### WORK ORDER
Every line from the beginning of the data through the line containing "ATOM 17 C CA" should be reproduced exactly, and no further lines should be output.

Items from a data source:
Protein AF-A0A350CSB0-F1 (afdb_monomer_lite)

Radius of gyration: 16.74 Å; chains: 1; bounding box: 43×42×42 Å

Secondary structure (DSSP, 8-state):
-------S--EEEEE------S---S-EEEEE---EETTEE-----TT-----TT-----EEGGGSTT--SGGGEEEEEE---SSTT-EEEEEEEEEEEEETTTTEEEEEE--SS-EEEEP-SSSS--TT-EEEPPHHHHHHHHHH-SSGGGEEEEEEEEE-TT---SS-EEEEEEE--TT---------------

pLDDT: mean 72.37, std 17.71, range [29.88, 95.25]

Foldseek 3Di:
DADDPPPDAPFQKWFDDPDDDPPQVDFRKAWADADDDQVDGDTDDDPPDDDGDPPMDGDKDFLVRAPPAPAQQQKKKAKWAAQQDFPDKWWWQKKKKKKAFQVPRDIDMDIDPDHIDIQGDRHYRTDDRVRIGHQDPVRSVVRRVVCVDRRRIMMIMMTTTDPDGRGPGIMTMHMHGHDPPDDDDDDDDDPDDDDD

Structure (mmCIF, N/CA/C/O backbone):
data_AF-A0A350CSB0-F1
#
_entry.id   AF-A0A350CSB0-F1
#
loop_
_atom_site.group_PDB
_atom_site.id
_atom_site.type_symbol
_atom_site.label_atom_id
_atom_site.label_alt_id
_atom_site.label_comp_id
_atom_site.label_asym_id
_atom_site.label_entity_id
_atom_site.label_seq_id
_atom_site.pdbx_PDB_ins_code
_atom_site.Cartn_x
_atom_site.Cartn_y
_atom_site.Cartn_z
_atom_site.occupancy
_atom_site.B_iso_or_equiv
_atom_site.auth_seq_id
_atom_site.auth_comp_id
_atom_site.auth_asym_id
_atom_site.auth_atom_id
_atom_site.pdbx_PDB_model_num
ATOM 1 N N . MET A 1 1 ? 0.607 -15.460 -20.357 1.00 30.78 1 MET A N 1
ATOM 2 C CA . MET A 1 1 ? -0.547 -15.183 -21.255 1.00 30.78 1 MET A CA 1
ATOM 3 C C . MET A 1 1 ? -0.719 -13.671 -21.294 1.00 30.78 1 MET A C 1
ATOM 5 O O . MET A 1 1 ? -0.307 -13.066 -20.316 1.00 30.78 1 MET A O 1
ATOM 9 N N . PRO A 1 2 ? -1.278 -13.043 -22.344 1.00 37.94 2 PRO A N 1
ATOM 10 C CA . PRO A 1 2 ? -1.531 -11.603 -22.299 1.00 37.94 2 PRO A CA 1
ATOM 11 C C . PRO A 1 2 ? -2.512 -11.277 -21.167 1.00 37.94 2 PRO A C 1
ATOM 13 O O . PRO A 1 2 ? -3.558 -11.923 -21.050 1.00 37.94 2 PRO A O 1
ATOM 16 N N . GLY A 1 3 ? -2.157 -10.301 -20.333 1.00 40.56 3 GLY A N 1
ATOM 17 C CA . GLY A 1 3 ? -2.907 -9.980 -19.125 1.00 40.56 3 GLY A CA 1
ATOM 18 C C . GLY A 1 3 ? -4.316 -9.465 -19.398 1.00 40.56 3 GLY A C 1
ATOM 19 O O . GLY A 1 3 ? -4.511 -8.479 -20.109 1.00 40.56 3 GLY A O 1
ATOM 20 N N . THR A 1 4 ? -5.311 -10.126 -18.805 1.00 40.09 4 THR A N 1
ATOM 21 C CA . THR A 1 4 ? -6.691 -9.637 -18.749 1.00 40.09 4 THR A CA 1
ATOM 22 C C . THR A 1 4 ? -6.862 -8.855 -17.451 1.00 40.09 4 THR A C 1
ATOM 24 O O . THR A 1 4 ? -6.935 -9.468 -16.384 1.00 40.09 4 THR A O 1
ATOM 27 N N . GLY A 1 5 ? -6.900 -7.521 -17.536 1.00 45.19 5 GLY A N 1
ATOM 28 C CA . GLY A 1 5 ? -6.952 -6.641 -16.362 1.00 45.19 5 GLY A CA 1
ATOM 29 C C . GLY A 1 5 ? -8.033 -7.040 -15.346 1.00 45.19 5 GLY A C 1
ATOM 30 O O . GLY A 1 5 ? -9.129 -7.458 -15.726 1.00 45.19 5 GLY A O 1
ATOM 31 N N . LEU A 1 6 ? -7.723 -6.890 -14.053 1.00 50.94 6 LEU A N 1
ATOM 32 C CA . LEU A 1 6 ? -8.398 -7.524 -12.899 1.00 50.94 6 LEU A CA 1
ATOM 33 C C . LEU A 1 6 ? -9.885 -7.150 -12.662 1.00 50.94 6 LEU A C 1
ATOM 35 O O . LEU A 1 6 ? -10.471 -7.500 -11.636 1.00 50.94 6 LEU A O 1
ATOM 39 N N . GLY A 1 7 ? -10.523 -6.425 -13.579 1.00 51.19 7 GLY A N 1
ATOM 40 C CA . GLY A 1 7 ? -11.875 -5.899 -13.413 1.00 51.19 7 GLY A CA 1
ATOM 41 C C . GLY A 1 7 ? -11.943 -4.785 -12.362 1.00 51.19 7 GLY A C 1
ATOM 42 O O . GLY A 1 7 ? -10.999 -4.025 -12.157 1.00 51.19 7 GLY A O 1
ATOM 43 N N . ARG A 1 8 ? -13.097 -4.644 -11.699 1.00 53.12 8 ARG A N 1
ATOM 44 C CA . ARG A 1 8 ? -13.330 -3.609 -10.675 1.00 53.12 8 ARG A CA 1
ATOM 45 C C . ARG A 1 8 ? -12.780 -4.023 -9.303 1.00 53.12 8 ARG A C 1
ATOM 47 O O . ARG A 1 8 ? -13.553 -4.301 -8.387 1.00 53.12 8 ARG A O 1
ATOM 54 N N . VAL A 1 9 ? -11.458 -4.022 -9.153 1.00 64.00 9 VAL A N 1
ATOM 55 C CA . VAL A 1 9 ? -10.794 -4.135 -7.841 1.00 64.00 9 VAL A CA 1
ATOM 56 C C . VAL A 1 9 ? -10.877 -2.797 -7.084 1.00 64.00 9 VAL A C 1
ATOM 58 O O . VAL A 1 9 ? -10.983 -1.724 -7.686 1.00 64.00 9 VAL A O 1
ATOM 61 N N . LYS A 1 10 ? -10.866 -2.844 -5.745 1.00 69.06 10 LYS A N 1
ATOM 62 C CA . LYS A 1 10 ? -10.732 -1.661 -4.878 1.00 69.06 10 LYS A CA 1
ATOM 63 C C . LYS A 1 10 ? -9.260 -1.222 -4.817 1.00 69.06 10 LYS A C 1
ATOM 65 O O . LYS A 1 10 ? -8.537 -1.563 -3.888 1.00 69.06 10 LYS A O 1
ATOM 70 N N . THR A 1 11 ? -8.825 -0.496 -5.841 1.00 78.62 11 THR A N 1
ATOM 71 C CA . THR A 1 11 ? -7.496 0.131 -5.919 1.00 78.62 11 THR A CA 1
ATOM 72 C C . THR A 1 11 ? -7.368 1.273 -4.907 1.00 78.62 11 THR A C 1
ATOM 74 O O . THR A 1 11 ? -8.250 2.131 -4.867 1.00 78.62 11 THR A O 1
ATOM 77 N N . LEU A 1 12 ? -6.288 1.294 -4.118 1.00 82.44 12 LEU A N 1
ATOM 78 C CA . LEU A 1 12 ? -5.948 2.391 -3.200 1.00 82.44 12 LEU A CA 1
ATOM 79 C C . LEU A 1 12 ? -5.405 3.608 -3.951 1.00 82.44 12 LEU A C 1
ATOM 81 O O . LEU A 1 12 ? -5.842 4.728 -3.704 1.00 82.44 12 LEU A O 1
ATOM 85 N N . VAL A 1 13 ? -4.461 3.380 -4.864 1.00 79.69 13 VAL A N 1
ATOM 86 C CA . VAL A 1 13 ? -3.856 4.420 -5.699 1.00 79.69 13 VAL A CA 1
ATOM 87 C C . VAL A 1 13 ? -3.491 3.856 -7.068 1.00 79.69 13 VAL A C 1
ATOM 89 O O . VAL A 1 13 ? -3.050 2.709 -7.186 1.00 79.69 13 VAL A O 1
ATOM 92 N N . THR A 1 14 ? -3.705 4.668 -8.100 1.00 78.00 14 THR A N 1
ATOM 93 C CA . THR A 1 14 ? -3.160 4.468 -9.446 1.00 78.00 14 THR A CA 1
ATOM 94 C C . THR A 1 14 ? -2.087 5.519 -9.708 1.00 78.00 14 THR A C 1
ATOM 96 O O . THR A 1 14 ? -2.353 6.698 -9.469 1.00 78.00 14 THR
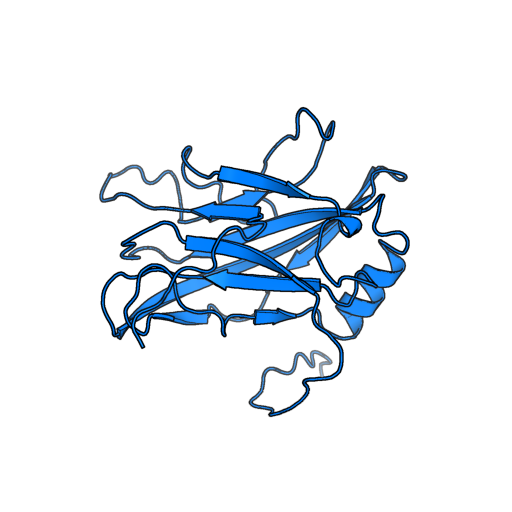 A O 1
ATOM 99 N N . ILE A 1 15 ? -0.930 5.115 -10.222 1.00 74.94 15 ILE A N 1
ATOM 100 C CA . ILE A 1 15 ? 0.161 6.002 -10.662 1.00 74.94 15 ILE A CA 1
ATOM 101 C C . ILE A 1 15 ? 0.259 5.877 -12.184 1.00 74.94 15 ILE A C 1
ATOM 103 O O . ILE A 1 15 ? -0.042 4.812 -12.704 1.00 74.94 15 ILE A O 1
ATOM 107 N N . GLN A 1 16 ? 0.619 6.940 -12.902 1.00 69.38 16 GLN A N 1
ATOM 108 C CA . GLN A 1 16 ? 0.976 6.848 -14.320 1.00 69.38 16 GLN A CA 1
ATOM 109 C C . GLN A 1 16 ? 1.928 7.995 -14.681 1.00 69.38 16 GLN A C 1
ATOM 111 O O . GLN A 1 16 ? 1.474 9.131 -14.808 1.00 69.38 16 GLN A O 1
ATOM 116 N N . ASP A 1 17 ? 3.216 7.719 -14.899 1.00 61.19 17 ASP A N 1
ATOM 117 C CA . ASP A 1 17 ? 4.075 8.669 -15.624 1.00 61.19 17 ASP A CA 1
ATOM 118 C C . ASP A 1 17 ? 3.667 8.704 -17.111 1.00 61.19 17 ASP A C 1
ATOM 120 O O . ASP A 1 17 ? 3.417 7.671 -17.736 1.00 61.19 17 ASP A O 1
ATOM 124 N N . ASN A 1 18 ? 3.570 9.917 -17.659 1.00 53.59 18 ASN A N 1
ATOM 125 C CA . ASN A 1 18 ? 3.280 10.223 -19.062 1.00 53.59 18 ASN A CA 1
ATOM 126 C C . ASN A 1 18 ? 4.346 11.152 -19.706 1.00 53.59 18 ASN A C 1
ATOM 128 O O . ASN A 1 18 ? 4.102 11.727 -20.770 1.00 53.59 18 ASN A O 1
ATOM 132 N N . GLY A 1 19 ? 5.546 11.253 -19.121 1.00 53.72 19 GLY A N 1
ATOM 133 C CA . GLY A 1 19 ? 6.808 11.368 -19.860 1.00 53.72 19 GLY A CA 1
ATOM 134 C C . GLY A 1 19 ? 7.591 12.696 -19.832 1.00 53.72 19 GLY A C 1
ATOM 135 O O . GLY A 1 19 ? 7.071 13.786 -20.061 1.00 53.72 19 GLY A O 1
ATOM 136 N N . ASN A 1 20 ? 8.920 12.546 -19.733 1.00 49.69 20 ASN A N 1
ATOM 137 C CA . ASN A 1 20 ? 9.981 13.364 -20.358 1.00 49.69 20 ASN A CA 1
ATOM 138 C C . ASN A 1 20 ? 10.029 14.894 -20.108 1.00 49.69 20 ASN A C 1
ATOM 140 O O . ASN A 1 20 ? 10.661 15.622 -20.880 1.00 49.69 20 ASN A O 1
ATOM 144 N N . GLY A 1 21 ? 9.428 15.409 -19.033 1.00 50.56 21 GLY A N 1
ATOM 145 C CA . GLY A 1 21 ? 9.598 16.803 -18.597 1.00 50.56 21 GLY A CA 1
ATOM 146 C C . GLY A 1 21 ? 10.855 17.023 -17.742 1.00 50.56 21 GLY A C 1
ATOM 147 O O . GLY A 1 21 ? 11.188 16.196 -16.905 1.00 50.56 21 GLY A O 1
ATOM 148 N N . SER A 1 22 ? 11.532 18.176 -17.861 1.00 46.16 22 SER A N 1
ATOM 149 C CA . SER A 1 22 ? 12.691 18.536 -17.007 1.00 46.16 22 SER A CA 1
ATOM 150 C C . SER A 1 22 ? 12.302 19.062 -15.608 1.00 46.16 22 SER A C 1
ATOM 152 O O . SER A 1 22 ? 13.009 19.896 -15.036 1.00 46.16 22 SER A O 1
ATOM 154 N N . ARG A 1 23 ? 11.119 18.664 -15.145 1.00 51.00 23 ARG A N 1
ATOM 155 C CA . ARG A 1 23 ? 10.454 18.976 -13.879 1.00 51.00 23 ARG A CA 1
ATOM 156 C C . ARG A 1 23 ? 9.514 17.804 -13.608 1.00 51.00 23 ARG A C 1
ATOM 158 O O . ARG A 1 23 ? 8.378 17.822 -14.079 1.00 51.00 23 ARG A O 1
ATOM 165 N N . GLN A 1 24 ? 10.060 16.733 -13.034 1.00 51.62 24 GLN A N 1
ATOM 166 C CA . GLN A 1 24 ? 9.300 15.527 -12.679 1.00 51.62 24 GLN A CA 1
ATOM 167 C C . GLN A 1 24 ? 8.699 15.644 -11.270 1.00 51.62 24 GLN A C 1
ATOM 169 O O . GLN A 1 24 ? 7.705 14.986 -10.990 1.00 51.62 24 GLN A O 1
ATOM 174 N N . ASP A 1 25 ? 9.280 16.515 -10.438 1.00 46.00 25 ASP A N 1
ATOM 175 C CA . ASP A 1 25 ? 8.728 17.193 -9.264 1.00 46.00 25 ASP A CA 1
ATOM 176 C C . ASP A 1 25 ? 7.936 16.322 -8.237 1.00 46.00 25 ASP A C 1
ATOM 178 O O . ASP A 1 25 ? 6.969 16.823 -7.663 1.00 46.00 25 ASP A O 1
ATOM 182 N N . ASP A 1 26 ? 8.253 15.061 -7.888 1.00 46.19 26 ASP A N 1
ATOM 183 C CA . ASP A 1 26 ? 9.333 14.126 -8.288 1.00 46.19 26 ASP A CA 1
ATOM 184 C C . ASP A 1 26 ? 8.954 12.658 -7.925 1.00 46.19 26 ASP A C 1
ATOM 186 O O . ASP A 1 26 ? 8.216 12.439 -6.964 1.00 46.19 26 ASP A O 1
ATOM 190 N N . LEU A 1 27 ? 9.542 11.669 -8.632 1.00 53.94 27 LEU A N 1
ATOM 191 C CA . LEU A 1 27 ? 9.421 10.193 -8.466 1.00 53.94 27 LEU A CA 1
ATOM 192 C C . LEU A 1 27 ? 8.019 9.593 -8.718 1.00 53.94 27 LEU A C 1
ATOM 194 O O . LEU A 1 27 ? 7.001 10.144 -8.302 1.00 53.94 27 LEU A O 1
ATOM 198 N N . GLU A 1 28 ? 7.964 8.410 -9.346 1.00 65.25 28 GLU A N 1
ATOM 199 C CA . GLU A 1 28 ? 6.720 7.660 -9.596 1.00 65.25 28 GLU A CA 1
ATOM 200 C C . GLU A 1 28 ? 6.114 7.140 -8.299 1.00 65.25 28 GLU A C 1
ATOM 202 O O . GLU A 1 28 ? 6.297 5.989 -7.911 1.00 65.25 28 GLU A O 1
ATOM 207 N N . SER A 1 29 ? 5.413 8.020 -7.603 1.00 68.25 29 SER A N 1
ATOM 208 C CA . SER A 1 29 ? 4.981 7.812 -6.236 1.00 68.25 29 SER A CA 1
ATOM 209 C C . SER A 1 29 ? 3.490 8.082 -6.103 1.00 68.25 29 SER A C 1
ATOM 211 O O . SER A 1 29 ? 2.919 8.999 -6.692 1.00 68.25 29 SER A O 1
ATOM 213 N N . GLY A 1 30 ? 2.822 7.230 -5.339 1.00 76.94 30 GLY A N 1
ATOM 214 C CA . GLY A 1 30 ? 1.379 7.276 -5.175 1.00 76.94 30 GLY A CA 1
ATOM 215 C C . GLY A 1 30 ? 1.046 6.874 -3.763 1.00 76.94 30 GLY A C 1
ATOM 216 O O . GLY A 1 30 ? 1.479 5.822 -3.301 1.00 76.94 30 GLY A O 1
ATOM 217 N N . CYS A 1 31 ? 0.304 7.720 -3.058 1.00 79.12 31 CYS A N 1
ATOM 218 C CA . CYS A 1 31 ? 0.114 7.566 -1.630 1.00 79.12 31 CYS A CA 1
ATOM 219 C C . CYS A 1 31 ? -1.275 8.033 -1.191 1.00 79.12 31 CYS A C 1
ATOM 221 O O . CYS A 1 31 ? -1.760 9.111 -1.536 1.00 79.12 31 CYS A O 1
ATOM 223 N N . VAL A 1 32 ? -1.890 7.237 -0.328 1.00 80.44 32 VAL A N 1
ATOM 224 C CA . VAL A 1 32 ? -3.122 7.578 0.362 1.00 80.44 32 VAL A CA 1
ATOM 225 C C . VAL A 1 32 ? -2.932 7.337 1.852 1.00 80.44 32 VAL A C 1
ATOM 227 O O . VAL A 1 32 ? -2.892 6.209 2.323 1.00 80.44 32 VAL A O 1
ATOM 230 N N . THR A 1 33 ? -2.842 8.425 2.608 1.00 76.12 33 THR A N 1
ATOM 231 C CA . THR A 1 33 ? -2.940 8.417 4.070 1.00 76.12 33 THR A CA 1
ATOM 232 C C . THR A 1 33 ? -4.291 9.005 4.462 1.00 76.12 33 THR A C 1
ATOM 234 O O . THR A 1 33 ? -4.744 9.968 3.847 1.00 76.12 33 THR A O 1
ATOM 237 N N . TYR A 1 34 ? -4.936 8.457 5.493 1.00 74.19 34 TYR A N 1
ATOM 238 C CA . TYR A 1 34 ? -6.116 9.085 6.081 1.00 74.19 34 TYR A CA 1
ATOM 239 C C . TYR A 1 34 ? -5.731 10.103 7.159 1.00 74.19 34 TYR A C 1
ATOM 241 O O . TYR A 1 34 ? -5.068 9.759 8.139 1.00 74.19 34 TYR A O 1
ATOM 249 N N . ALA A 1 35 ? -6.240 11.325 7.018 1.00 66.56 35 ALA A N 1
ATOM 250 C CA . ALA A 1 35 ? -6.515 12.238 8.122 1.00 66.56 35 ALA A CA 1
ATOM 251 C C . ALA A 1 35 ? -7.716 13.134 7.753 1.00 66.56 35 ALA A C 1
ATOM 253 O O . ALA A 1 35 ? -7.990 13.360 6.571 1.00 66.56 35 ALA A O 1
ATOM 254 N N . GLY A 1 36 ? -8.449 13.621 8.761 1.00 63.50 36 GLY A N 1
ATOM 255 C CA . GLY A 1 36 ? -9.660 14.435 8.578 1.00 63.50 36 GLY A CA 1
ATOM 256 C C . GLY A 1 36 ? -10.968 13.634 8.653 1.00 63.50 36 GLY A C 1
ATOM 257 O O . GLY A 1 36 ? -11.142 12.811 9.554 1.00 63.50 36 GLY A O 1
ATOM 258 N N . ASP A 1 37 ? -11.898 13.914 7.733 1.00 67.25 37 ASP A N 1
ATOM 259 C CA . ASP A 1 37 ? -13.206 13.246 7.577 1.00 67.25 37 ASP A CA 1
ATOM 260 C C . ASP A 1 37 ? -13.182 12.292 6.367 1.00 67.25 37 ASP A C 1
ATOM 262 O O . ASP A 1 37 ? -12.592 12.607 5.335 1.00 67.25 37 ASP A O 1
ATOM 266 N N . LEU A 1 38 ? -13.901 11.168 6.447 1.00 67.00 38 LEU A N 1
ATOM 267 C CA . LEU A 1 38 ? -14.095 10.188 5.367 1.00 67.00 38 LEU A CA 1
ATOM 268 C C . LEU A 1 38 ? -14.631 10.810 4.071 1.00 67.00 38 LEU A C 1
ATOM 270 O O . LEU A 1 38 ? -14.401 10.268 2.992 1.00 67.00 38 LEU A O 1
ATOM 274 N N . LYS A 1 39 ? -15.340 11.940 4.159 1.00 68.44 39 LYS A N 1
ATOM 275 C CA . LYS A 1 39 ? -15.881 12.665 2.997 1.00 68.44 39 LYS A CA 1
ATOM 276 C C . LYS A 1 39 ? -14.904 13.666 2.377 1.00 68.44 39 LYS A C 1
ATOM 278 O O . LYS A 1 39 ? -15.142 14.110 1.258 1.00 68.44 39 LYS A O 1
ATOM 283 N N . SER A 1 40 ? -13.857 14.053 3.102 1.00 66.19 40 SER A N 1
ATOM 284 C CA . SER A 1 40 ? -12.862 15.043 2.677 1.00 66.19 40 SER A CA 1
ATOM 285 C C . SER A 1 40 ? -11.483 14.683 3.248 1.00 66.19 40 SER A C 1
ATOM 287 O O . SER A 1 40 ? -10.952 15.420 4.086 1.00 66.19 40 SER A O 1
ATOM 289 N N . PRO A 1 41 ? -10.915 13.538 2.838 1.00 67.38 41 PRO A N 1
ATOM 290 C CA . PRO A 1 41 ? -9.616 13.085 3.315 1.00 67.38 41 PRO A CA 1
ATOM 291 C C . PRO A 1 41 ? -8.489 14.008 2.841 1.00 67.38 41 PRO A C 1
ATOM 293 O O . PRO A 1 41 ? -8.489 14.465 1.698 1.00 67.38 41 PRO A O 1
ATOM 296 N N . SER A 1 42 ? -7.492 14.242 3.694 1.00 68.50 42 SER A N 1
ATOM 297 C CA . SER A 1 42 ? -6.236 14.866 3.269 1.00 68.50 42 SER A CA 1
ATOM 298 C C . SER A 1 42 ? -5.245 13.801 2.800 1.00 68.50 42 SER A C 1
ATOM 300 O O . SER A 1 42 ? -4.787 12.998 3.613 1.00 68.50 42 SER A O 1
ATOM 302 N N . PHE A 1 43 ? -4.873 13.821 1.522 1.00 73.31 43 PHE A N 1
ATOM 303 C CA . PHE A 1 43 ? -3.822 12.954 0.992 1.00 73.31 43 PHE A CA 1
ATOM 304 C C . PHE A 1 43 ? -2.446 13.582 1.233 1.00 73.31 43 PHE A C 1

### RESULT FOR THIS EXERCISE
Protein AF-A0A350CSB0-F1 (afdb_monomer_lite)

Radius of gyration: 16.74 Å; chains: 1; bounding box: 43×42×42 Å

Secondary structure (DSSP, 8-state):
-------S--EEEEE------S---S-EEEEE---EETTEE-----TT-----TT-----EEGGGSTT--SGGGEEEEEE---SSTT-EEEEEEEEEEEEETTTTEEEEEE--SS-EEEEP-SSSS--TT-EEEPPHHHHHHHHHH-SSGGGEEEEEEEEE-TT---SS-EEEEEEE--TT---------------

pLDDT: mean 72.37, std 17.71, range [29.88, 95.25]

Foldseek 3Di:
DADDPPPDAPFQKWFDDPDDDPPQVDFRKAWADADDDQVDGDTDDDPPDDDGDPPMDGDKDFLVRAPPAPAQQQKKKAKWAAQQDFPDKWWWQKKKKKKAFQVPRDIDMDIDPDHIDIQGDRHYRTDDRVRIGHQDPVRSVVRRVVCVDRRRIMMIMMTTTDPDGRGPGIMTMHMHGHDPPDDDDDDDDDPDDDDD

Structure (mmCIF, N/CA/C/O backbone):
data_AF-A0A350CSB0-F1
#
_entry.id   AF-A0A350CSB0-F1
#
loop_
_atom_site.group_PDB
_atom_site.id
_atom_site.type_symbol
_atom_site.label_atom_id
_atom_site.label_alt_id
_atom_site.label_comp_id
_atom_site.label_asym_id
_atom_site.label_entity_id
_atom_site.label_seq_id
_atom_site.pdbx_PDB_ins_code
_atom_site.Cartn_x
_atom_site.Cartn_y
_atom_site.Cartn_z
_atom_site.occupancy
_atom_site.B_iso_or_equiv
_atom_site.auth_seq_id
_atom_site.auth_comp_id
_atom_site.auth_asym_id
_atom_site.auth_atom_id
_atom_site.pdbx_PDB_model_num
ATOM 1 N N . MET A 1 1 ? 0.607 -15.460 -20.357 1.00 30.78 1 MET A N 1
ATOM 2 C CA . MET A 1 1 ? -0.547 -15.183 -21.255 1.00 30.78 1 MET A CA 1
ATOM 3 C C . MET A 1 1 ? -0.719 -13.671 -21.294 1.00 30.78 1 MET A C 1
ATOM 5 O O . MET A 1 1 ? -0.307 -13.066 -20.316 1.00 30.78 1 MET A O 1
ATOM 9 N N . PRO A 1 2 ? -1.278 -13.043 -22.344 1.00 37.94 2 PRO A N 1
ATOM 10 C CA . PRO A 1 2 ? -1.531 -11.603 -22.299 1.00 37.94 2 PRO A CA 1
ATOM 11 C C . PRO A 1 2 ? -2.512 -11.277 -21.167 1.00 37.94 2 PRO A C 1
ATOM 13 O O . PRO A 1 2 ? -3.558 -11.923 -21.050 1.00 37.94 2 PRO A O 1
ATOM 16 N N . GLY A 1 3 ? -2.157 -10.301 -20.333 1.00 40.56 3 GLY A N 1
ATOM 17 C CA . GLY A 1 3 ? -2.907 -9.980 -19.125 1.00 40.56 3 GLY A CA 1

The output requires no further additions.